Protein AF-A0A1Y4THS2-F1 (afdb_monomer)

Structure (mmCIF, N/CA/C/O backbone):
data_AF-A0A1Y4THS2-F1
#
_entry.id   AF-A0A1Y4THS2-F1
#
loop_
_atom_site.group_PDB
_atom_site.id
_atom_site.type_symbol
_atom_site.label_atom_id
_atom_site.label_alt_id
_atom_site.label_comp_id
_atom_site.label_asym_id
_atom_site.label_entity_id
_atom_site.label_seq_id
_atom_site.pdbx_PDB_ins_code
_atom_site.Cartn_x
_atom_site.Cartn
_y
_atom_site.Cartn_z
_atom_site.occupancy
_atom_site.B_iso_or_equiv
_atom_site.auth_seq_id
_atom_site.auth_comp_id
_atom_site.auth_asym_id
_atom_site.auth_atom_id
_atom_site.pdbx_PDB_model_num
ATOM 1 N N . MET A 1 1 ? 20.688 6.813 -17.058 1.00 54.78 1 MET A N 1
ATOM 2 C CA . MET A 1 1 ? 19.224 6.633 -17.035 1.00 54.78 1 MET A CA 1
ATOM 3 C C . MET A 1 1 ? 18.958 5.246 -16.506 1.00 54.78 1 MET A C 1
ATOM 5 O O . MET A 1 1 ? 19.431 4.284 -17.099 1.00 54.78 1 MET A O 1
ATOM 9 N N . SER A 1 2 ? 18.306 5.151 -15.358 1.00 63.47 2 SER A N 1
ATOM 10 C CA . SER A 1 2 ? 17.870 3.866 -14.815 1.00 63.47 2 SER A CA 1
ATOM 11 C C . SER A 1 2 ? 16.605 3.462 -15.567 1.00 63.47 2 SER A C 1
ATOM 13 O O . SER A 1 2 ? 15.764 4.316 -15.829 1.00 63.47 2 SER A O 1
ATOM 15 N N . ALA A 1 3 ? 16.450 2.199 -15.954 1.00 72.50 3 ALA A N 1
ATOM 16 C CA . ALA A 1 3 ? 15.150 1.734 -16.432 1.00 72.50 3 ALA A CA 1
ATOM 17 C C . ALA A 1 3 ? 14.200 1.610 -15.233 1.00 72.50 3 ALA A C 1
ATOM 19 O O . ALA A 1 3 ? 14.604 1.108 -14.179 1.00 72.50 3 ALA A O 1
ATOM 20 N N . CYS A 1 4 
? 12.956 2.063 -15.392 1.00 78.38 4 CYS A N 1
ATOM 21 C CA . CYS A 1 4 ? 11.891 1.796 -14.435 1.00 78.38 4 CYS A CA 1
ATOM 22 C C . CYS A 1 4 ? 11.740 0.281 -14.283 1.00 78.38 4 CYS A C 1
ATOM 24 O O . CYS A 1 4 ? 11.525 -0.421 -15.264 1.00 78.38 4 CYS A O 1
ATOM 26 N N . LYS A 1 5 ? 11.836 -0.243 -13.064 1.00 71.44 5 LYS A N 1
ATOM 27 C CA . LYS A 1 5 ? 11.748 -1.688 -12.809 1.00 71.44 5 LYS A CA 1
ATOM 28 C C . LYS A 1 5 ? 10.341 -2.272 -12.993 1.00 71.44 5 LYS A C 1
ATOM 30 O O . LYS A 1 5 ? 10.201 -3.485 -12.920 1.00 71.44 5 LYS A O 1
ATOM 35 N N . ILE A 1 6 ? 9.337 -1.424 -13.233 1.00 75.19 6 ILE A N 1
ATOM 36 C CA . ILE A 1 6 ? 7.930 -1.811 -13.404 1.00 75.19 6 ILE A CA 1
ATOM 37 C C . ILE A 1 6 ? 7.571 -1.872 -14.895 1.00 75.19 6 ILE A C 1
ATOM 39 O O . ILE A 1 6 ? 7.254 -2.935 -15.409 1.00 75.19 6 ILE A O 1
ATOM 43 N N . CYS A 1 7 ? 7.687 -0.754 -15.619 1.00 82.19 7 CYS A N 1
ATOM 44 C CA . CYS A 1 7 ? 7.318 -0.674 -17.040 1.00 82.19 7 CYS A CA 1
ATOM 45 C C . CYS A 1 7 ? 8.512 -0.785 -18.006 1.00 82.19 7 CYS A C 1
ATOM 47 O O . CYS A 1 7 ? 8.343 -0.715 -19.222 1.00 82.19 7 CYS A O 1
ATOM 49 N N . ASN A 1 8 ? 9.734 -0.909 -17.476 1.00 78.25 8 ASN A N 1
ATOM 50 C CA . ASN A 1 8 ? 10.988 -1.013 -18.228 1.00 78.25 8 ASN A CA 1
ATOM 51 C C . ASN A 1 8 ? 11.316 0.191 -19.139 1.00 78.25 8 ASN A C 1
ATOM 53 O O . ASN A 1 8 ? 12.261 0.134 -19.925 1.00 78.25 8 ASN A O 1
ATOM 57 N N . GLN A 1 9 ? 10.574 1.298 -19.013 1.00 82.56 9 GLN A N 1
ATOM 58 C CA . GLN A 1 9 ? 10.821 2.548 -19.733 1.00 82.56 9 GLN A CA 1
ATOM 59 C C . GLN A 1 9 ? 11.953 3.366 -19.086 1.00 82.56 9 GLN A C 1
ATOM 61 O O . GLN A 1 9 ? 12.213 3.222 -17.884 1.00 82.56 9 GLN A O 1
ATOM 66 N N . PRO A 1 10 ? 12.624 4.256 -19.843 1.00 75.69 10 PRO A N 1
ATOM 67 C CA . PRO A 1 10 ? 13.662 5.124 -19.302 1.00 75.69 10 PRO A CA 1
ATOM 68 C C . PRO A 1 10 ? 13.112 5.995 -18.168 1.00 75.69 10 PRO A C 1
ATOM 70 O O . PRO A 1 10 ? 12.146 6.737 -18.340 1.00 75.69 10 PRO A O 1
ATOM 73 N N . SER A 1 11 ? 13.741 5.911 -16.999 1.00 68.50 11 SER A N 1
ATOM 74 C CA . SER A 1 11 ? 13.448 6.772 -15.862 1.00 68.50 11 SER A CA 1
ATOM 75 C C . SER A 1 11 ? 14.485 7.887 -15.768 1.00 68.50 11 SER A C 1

****

Retype, without any change, the lines from the one containing "ATOM 57 N N" through the final line of the material above, and no others.

ATOM 57 N N . GLN A 1 9 ? 10.574 1.298 -19.013 1.00 82.56 9 GLN A N 1
ATOM 58 C CA . GLN A 1 9 ? 10.821 2.548 -19.733 1.00 82.56 9 GLN A CA 1
ATOM 59 C C . GLN A 1 9 ? 11.953 3.366 -19.086 1.00 82.56 9 GLN A C 1
ATOM 61 O O . GLN A 1 9 ? 12.213 3.222 -17.884 1.00 82.56 9 GLN A O 1
ATOM 66 N N . PRO A 1 10 ? 12.624 4.256 -19.843 1.00 75.69 10 PRO A N 1
ATOM 67 C CA . PRO A 1 10 ? 13.662 5.124 -19.302 1.00 75.69 10 PRO A CA 1
ATOM 68 C C . PRO A 1 10 ? 13.112 5.995 -18.168 1.00 75.69 10 PRO A C 1
ATOM 70 O O . PRO A 1 10 ? 12.146 6.737 -18.340 1.00 75.69 10 PRO A O 1
ATOM 73 N N . SER A 1 11 ? 13.741 5.911 -16.999 1.00 68.50 11 SER A N 1
ATOM 74 C CA . SER A 1 11 ? 13.448 6.772 -15.862 1.00 68.50 11 SER A CA 1
ATOM 75 C C . SER A 1 11 ? 14.485 7.887 -15.768 1.00 68.50 11 SER A C 1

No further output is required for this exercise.